A Lei de Maio de 1773
O Marquês de Pombal foi dos poucos políticos que conseguiu dominar a máquina da Inquisição. Logo no início da sua campanha contra os jesuítas imolou no auto-da-fé de 21 de Setembro de 1761, o padre Gabriel Malagrida, já de 72 anos de idade, por ele ter tido o atrevimento de pregar que o terramoto tinha sido um castigo de Deus.
Transformada a Inquisição em instrumento politico, pouco lhe interessava já a absurda distinção entre Cristãos Velhos e Cristãos Novos, que as gentes cultivadas lhe pediam para eliminar. Foi então promulgada a Lei de 25 de Maio de 1773, que acabava com essa distinção, pondo todos em pé de igualdade, independentemente dos seus antepassados. Exceptuavam-se os descendentes de quem tinha sido condenado pela Inquisição. Iam-se buscar duas Leis do tempo de D. Manuel I e de D. João III que afirmavam tal igualdade, que tinha sido afastada por D. Sebastião.
“Depois disto, no ano seguinte, foi ainda ampliada a lei emancipadora, com a abolição da infâmia, até aí atribuída aos que prevaricavam na fé. Pela nova disposição, os apóstatas que, confessando o delito, eram reconciliados no Santo Ofício, não ficavam com mácula nem inábeis para as dignidades e ofícios, e muito menos seus descendentes. A infâmia abrangia somente os condenados à morte, impenitentes, sobre os quais, unicamente, recaía a pena de confiscação, preceitos um e outro estatuído na lei civil.” (*)
Pela primeira vez, viu-se o Rei dar o hábito de Cristo a quem já tinha trazido o sambenito, o traje dos judaizantes confessos: António Soares de Mendonça que fora ao auto-da-fé de 16 de Outubro de 1746 (Processo n.º 7991, da Inq. de Lisboa), foi agraciado com o nome de António Soares de Mendonça Brandão, em 8 de Maio de 1775.

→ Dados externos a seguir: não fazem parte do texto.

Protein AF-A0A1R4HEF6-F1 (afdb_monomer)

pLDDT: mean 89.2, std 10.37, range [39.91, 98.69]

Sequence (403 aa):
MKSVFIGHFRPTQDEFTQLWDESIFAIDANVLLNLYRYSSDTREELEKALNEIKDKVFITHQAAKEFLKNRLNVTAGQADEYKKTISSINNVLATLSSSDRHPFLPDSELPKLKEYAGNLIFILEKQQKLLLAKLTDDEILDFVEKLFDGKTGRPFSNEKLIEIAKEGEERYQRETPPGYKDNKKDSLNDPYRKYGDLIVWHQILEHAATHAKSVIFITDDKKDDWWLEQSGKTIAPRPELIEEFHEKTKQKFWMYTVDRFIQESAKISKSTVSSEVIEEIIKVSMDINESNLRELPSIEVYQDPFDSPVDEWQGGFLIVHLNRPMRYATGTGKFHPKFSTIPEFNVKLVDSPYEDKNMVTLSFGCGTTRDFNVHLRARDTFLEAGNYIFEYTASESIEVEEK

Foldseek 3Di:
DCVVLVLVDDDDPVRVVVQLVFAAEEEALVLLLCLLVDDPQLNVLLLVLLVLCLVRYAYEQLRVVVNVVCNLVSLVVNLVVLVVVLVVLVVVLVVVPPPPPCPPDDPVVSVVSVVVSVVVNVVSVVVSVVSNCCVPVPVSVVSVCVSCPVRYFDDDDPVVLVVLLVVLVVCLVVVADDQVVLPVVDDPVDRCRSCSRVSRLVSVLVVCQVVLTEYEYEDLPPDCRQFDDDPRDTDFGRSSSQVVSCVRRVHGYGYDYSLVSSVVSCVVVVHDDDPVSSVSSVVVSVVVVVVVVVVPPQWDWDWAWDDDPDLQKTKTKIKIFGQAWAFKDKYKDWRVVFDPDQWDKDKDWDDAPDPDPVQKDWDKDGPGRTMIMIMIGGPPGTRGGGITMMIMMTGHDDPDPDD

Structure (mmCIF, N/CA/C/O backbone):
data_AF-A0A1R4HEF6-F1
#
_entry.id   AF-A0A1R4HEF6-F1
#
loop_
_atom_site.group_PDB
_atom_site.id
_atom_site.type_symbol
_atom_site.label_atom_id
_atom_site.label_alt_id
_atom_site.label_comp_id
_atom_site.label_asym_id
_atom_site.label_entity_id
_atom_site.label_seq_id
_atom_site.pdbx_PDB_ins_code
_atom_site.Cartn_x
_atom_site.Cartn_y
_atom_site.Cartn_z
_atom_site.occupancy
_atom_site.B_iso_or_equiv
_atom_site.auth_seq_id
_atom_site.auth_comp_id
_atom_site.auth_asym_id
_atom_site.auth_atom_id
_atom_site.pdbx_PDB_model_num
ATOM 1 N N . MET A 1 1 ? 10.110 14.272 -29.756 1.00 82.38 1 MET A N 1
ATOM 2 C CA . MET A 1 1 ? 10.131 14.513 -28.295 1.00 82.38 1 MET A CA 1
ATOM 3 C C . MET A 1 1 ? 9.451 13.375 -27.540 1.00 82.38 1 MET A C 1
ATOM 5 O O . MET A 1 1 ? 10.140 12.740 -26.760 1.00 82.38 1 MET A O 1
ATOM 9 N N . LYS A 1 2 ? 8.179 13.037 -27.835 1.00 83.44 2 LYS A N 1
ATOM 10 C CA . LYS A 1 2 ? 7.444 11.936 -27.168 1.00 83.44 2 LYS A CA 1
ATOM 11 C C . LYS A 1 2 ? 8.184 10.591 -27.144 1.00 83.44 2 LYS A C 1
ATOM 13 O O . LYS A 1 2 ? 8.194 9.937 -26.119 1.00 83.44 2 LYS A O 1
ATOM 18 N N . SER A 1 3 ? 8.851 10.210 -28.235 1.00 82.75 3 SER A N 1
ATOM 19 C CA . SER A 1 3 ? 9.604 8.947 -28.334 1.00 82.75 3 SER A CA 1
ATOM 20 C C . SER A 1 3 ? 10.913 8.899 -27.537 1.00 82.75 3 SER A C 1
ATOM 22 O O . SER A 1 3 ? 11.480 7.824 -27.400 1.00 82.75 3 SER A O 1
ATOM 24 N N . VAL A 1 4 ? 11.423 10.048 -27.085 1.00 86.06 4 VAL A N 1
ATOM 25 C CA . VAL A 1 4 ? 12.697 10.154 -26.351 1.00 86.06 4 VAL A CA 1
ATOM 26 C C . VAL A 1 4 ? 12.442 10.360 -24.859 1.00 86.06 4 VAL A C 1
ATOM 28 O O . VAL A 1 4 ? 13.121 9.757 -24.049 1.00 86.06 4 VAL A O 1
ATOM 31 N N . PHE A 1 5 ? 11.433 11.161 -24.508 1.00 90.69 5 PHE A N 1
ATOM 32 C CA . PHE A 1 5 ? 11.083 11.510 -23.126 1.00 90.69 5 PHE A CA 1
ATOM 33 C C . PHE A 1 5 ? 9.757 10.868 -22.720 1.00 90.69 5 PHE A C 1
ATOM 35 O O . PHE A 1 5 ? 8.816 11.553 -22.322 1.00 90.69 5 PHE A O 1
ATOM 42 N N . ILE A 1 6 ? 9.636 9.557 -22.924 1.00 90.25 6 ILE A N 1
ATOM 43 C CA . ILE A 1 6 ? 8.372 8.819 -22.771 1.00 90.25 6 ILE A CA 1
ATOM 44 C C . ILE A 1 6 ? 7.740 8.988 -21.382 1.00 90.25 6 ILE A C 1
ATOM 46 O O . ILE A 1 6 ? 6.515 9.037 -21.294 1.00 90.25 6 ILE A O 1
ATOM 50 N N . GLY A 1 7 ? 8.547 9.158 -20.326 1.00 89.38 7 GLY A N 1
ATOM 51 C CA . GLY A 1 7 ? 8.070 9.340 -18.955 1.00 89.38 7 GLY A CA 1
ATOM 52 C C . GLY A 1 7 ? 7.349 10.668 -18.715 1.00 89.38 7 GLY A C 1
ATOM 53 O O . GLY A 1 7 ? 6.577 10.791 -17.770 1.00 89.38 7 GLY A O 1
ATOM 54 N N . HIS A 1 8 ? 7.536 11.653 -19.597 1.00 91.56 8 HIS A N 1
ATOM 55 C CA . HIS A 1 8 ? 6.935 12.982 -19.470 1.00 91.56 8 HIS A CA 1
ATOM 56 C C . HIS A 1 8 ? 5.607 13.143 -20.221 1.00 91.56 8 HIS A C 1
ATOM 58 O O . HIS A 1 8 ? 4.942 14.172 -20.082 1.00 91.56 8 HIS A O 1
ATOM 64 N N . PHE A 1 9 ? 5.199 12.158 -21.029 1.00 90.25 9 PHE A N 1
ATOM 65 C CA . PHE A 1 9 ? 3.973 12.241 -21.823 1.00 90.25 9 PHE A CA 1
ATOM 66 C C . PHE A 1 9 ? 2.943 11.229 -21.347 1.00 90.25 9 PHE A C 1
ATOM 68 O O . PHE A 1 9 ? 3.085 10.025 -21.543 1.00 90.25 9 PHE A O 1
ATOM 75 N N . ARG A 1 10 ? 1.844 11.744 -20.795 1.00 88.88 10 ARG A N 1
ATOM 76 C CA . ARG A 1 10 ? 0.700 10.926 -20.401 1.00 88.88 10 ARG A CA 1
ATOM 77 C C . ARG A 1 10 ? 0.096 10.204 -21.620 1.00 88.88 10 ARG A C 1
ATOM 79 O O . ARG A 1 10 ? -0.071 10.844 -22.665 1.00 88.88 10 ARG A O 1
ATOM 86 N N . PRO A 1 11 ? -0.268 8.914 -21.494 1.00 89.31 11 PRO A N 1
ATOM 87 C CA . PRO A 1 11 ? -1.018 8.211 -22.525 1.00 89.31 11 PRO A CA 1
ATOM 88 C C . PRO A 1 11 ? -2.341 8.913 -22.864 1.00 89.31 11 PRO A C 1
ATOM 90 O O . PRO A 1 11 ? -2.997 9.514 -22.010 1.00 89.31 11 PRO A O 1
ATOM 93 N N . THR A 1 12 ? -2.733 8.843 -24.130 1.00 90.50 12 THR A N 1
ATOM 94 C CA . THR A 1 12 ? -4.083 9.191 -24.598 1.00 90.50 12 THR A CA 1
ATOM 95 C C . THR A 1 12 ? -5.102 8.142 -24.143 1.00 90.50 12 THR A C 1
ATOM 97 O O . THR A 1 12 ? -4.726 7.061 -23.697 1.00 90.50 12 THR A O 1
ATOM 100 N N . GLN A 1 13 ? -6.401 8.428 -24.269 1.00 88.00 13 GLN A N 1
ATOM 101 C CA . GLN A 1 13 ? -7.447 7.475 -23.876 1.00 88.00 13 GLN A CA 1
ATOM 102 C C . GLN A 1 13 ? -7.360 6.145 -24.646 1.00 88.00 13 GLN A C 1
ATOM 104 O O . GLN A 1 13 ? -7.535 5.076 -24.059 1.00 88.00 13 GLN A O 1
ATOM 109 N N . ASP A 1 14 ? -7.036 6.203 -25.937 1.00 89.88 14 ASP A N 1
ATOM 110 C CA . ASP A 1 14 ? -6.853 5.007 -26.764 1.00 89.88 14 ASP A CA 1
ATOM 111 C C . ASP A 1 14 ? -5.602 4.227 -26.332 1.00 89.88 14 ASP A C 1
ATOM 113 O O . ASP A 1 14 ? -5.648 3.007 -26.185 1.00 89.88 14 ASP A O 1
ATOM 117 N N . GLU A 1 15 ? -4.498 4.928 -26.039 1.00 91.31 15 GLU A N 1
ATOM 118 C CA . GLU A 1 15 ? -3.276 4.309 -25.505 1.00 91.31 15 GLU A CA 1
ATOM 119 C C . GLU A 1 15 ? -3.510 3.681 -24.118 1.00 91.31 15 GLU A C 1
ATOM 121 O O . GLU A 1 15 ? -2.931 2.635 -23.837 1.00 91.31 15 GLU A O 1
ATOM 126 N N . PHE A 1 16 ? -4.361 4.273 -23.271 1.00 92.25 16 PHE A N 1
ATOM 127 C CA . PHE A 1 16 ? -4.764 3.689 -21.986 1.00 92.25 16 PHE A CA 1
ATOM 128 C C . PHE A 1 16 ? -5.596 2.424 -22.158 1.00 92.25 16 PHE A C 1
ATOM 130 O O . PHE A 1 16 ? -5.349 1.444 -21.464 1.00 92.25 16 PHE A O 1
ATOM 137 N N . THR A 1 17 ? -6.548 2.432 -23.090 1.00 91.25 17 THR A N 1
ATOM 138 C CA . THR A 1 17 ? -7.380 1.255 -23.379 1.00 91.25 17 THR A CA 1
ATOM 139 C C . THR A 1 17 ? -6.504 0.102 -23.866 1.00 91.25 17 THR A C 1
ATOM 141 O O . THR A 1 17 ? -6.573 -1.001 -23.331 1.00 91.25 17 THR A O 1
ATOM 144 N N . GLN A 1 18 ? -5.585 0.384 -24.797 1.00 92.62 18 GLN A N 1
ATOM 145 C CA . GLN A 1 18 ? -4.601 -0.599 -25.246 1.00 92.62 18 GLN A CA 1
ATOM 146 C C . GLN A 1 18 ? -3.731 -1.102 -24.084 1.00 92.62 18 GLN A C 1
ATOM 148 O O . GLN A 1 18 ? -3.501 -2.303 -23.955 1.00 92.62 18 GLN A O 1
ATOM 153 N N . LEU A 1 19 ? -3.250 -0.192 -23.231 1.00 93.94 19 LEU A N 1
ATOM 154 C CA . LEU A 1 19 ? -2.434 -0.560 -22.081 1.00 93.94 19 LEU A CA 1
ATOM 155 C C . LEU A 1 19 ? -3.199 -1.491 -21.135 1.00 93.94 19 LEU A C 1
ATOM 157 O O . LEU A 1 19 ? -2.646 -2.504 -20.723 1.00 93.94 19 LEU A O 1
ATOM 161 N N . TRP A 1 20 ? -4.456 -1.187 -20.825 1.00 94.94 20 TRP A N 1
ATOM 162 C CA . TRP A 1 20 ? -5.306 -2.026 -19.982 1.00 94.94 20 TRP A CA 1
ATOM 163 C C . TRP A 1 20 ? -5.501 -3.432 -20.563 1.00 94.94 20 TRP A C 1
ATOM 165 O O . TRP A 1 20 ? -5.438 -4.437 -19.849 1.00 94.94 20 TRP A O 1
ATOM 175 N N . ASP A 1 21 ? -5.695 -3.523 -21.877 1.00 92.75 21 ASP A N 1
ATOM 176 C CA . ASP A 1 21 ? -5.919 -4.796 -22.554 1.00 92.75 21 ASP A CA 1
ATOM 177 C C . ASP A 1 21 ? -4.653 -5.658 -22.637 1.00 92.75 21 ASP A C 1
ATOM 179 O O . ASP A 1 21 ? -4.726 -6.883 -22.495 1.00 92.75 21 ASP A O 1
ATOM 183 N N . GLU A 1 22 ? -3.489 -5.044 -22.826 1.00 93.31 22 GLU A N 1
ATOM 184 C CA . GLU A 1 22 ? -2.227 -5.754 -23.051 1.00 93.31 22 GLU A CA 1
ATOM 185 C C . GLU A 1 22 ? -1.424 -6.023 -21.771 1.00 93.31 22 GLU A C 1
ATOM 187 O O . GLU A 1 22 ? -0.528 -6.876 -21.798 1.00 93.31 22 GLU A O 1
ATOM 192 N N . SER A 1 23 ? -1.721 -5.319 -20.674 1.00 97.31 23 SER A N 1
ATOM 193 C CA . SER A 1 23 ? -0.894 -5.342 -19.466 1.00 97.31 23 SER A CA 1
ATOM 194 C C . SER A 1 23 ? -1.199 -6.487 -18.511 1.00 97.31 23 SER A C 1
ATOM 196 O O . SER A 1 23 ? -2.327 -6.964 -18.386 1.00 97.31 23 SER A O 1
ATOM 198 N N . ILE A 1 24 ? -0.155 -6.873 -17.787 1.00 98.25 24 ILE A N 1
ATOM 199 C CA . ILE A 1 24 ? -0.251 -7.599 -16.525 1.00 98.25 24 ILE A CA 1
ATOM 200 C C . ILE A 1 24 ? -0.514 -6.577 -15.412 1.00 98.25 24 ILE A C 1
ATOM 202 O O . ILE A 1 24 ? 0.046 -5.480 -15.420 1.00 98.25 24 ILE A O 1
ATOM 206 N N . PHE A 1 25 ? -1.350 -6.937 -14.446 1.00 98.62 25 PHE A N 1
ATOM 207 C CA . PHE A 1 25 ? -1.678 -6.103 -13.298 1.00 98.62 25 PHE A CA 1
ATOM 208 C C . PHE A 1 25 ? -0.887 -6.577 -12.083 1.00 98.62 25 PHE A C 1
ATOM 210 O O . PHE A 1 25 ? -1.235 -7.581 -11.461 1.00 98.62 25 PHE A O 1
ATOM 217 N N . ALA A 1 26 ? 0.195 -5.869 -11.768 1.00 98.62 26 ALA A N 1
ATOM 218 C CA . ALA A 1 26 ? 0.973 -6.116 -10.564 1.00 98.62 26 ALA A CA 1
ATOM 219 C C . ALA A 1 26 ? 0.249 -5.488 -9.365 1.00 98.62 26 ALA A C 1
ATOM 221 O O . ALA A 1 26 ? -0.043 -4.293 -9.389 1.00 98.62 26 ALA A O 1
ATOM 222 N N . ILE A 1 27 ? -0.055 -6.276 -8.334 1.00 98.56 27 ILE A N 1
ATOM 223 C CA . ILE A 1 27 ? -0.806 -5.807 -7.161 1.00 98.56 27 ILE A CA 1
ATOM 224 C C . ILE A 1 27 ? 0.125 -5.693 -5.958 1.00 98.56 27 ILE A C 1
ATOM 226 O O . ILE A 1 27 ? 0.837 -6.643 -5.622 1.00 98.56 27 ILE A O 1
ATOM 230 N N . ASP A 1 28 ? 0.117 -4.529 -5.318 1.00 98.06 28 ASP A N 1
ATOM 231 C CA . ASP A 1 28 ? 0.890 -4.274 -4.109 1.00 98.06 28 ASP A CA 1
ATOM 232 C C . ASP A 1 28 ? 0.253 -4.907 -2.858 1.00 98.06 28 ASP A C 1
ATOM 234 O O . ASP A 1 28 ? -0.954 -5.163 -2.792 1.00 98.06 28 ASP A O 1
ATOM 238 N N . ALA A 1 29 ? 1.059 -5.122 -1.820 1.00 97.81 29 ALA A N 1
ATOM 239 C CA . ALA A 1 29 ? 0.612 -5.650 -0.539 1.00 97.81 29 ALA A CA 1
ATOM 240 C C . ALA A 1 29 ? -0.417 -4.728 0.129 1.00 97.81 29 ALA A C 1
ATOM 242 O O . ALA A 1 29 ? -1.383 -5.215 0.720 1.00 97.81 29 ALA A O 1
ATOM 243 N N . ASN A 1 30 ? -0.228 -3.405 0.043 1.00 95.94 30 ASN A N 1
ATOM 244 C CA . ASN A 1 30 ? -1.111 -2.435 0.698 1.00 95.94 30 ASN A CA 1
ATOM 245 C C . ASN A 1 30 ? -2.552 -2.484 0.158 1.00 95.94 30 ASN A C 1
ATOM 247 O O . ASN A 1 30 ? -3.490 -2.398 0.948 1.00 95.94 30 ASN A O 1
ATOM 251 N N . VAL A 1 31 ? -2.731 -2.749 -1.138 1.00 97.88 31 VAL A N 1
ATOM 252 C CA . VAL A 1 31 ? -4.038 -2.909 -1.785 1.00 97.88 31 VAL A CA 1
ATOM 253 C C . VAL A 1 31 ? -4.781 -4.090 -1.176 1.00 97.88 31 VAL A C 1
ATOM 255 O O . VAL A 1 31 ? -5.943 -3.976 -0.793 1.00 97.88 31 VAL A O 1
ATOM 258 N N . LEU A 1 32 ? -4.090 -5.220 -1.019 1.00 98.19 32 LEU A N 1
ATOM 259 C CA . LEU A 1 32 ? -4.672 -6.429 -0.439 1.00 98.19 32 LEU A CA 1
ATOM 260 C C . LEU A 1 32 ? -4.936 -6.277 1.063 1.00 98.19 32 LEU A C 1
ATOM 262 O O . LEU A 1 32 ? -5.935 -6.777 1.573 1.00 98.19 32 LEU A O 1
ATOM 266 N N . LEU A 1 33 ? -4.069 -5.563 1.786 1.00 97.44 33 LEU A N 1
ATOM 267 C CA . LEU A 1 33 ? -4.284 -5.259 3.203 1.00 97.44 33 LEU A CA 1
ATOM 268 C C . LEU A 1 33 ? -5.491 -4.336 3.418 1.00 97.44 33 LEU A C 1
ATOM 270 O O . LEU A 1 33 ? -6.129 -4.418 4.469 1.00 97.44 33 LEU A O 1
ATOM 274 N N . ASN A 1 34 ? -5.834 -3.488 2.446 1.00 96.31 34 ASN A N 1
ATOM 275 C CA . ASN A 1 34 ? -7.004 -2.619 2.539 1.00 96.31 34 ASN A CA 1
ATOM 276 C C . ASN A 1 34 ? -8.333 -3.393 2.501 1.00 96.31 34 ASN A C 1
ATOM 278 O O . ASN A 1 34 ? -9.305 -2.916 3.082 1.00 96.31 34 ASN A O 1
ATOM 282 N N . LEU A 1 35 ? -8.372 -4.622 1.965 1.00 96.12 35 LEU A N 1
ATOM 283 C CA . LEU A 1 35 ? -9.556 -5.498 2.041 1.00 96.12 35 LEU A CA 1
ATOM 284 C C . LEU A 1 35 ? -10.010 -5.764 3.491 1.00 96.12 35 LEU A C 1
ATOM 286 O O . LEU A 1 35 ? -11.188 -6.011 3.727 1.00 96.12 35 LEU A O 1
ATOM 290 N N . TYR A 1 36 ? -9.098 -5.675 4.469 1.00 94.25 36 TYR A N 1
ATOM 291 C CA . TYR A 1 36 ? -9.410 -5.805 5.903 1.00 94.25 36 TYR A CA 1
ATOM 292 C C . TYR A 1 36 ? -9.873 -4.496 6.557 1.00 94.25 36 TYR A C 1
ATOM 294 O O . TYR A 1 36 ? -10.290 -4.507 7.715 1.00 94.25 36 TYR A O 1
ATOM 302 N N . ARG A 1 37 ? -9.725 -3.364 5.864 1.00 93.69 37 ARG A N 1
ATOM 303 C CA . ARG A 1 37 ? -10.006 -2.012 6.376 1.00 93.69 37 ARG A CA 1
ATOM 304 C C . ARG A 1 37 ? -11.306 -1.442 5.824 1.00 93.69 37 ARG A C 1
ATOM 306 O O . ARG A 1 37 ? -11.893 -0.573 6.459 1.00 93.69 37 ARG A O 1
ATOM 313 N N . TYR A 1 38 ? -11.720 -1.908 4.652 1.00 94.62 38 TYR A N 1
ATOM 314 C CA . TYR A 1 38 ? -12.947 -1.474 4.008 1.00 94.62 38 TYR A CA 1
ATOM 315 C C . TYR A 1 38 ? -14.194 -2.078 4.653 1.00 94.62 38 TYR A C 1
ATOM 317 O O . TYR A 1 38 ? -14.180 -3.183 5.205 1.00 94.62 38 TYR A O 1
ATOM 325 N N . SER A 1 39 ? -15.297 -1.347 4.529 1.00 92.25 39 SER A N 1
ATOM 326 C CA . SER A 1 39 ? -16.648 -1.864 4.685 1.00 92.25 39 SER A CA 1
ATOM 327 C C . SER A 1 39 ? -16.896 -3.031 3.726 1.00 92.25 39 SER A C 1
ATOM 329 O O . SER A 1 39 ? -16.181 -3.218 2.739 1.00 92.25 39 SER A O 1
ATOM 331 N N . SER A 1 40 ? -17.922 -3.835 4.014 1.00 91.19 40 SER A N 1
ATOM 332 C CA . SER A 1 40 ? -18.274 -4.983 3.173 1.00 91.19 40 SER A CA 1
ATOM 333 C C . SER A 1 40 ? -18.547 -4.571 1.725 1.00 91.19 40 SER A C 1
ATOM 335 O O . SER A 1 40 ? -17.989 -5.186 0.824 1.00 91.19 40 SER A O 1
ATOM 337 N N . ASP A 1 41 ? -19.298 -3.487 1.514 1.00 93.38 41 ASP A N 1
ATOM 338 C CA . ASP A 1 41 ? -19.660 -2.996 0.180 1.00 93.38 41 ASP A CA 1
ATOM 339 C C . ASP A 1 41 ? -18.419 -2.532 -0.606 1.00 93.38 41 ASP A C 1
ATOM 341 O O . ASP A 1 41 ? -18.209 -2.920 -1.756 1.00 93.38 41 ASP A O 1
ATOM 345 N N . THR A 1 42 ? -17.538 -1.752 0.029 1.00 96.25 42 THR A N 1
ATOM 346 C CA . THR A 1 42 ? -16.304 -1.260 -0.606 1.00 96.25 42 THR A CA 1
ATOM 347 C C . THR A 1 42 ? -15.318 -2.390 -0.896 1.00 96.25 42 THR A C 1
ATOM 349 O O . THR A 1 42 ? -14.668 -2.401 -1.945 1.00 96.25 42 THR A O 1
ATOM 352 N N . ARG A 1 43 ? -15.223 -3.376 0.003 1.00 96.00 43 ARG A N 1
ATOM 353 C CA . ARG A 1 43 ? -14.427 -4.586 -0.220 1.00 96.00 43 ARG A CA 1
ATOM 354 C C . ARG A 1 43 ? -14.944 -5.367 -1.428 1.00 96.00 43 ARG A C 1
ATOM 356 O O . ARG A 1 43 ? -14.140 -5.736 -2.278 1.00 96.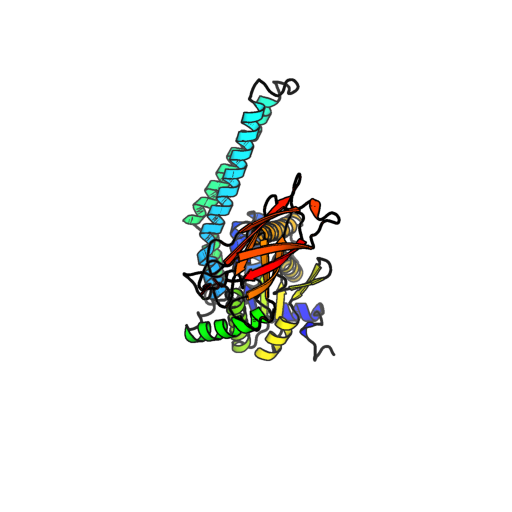00 43 ARG A O 1
ATOM 363 N N . GLU A 1 44 ? -16.253 -5.590 -1.520 1.00 96.00 44 GLU A N 1
ATOM 364 C CA . GLU A 1 44 ? -16.873 -6.327 -2.629 1.00 96.00 44 GLU A CA 1
ATOM 365 C C . GLU A 1 44 ? -16.620 -5.652 -3.986 1.00 96.00 44 GLU A C 1
ATOM 367 O O . GLU A 1 44 ? -16.326 -6.342 -4.965 1.00 96.00 44 GLU A O 1
ATOM 372 N N . GLU A 1 45 ? -16.643 -4.317 -4.060 1.00 96.88 45 GLU A N 1
ATOM 373 C CA . GLU A 1 45 ? -16.295 -3.602 -5.296 1.00 96.88 45 GLU A CA 1
ATOM 374 C C . GLU A 1 45 ? -14.815 -3.770 -5.683 1.00 96.88 45 GLU A C 1
ATOM 376 O O . GLU A 1 45 ? -14.511 -3.964 -6.865 1.00 96.88 45 GLU A O 1
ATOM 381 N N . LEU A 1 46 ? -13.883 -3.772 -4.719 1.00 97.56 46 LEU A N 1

Foi depois publicado o último Regimento da Inquisição que vigorou até à sua extinção em 1821.
A Lei de 25 de Maio de 1773 teve um enorme impacto no País. A “má língua” da época disse logo que os cristãos novos tinham comprado a Lei por 500 000 cruzados, como é referido num soneto de António Lobo de Carvalho:
Soneto à lei de 25 de Maio de 1773, que aboliu a distinção de cristãos velhos e cristãos novos, pela qual se disse terem dado os Judeus 500 mil cruzados.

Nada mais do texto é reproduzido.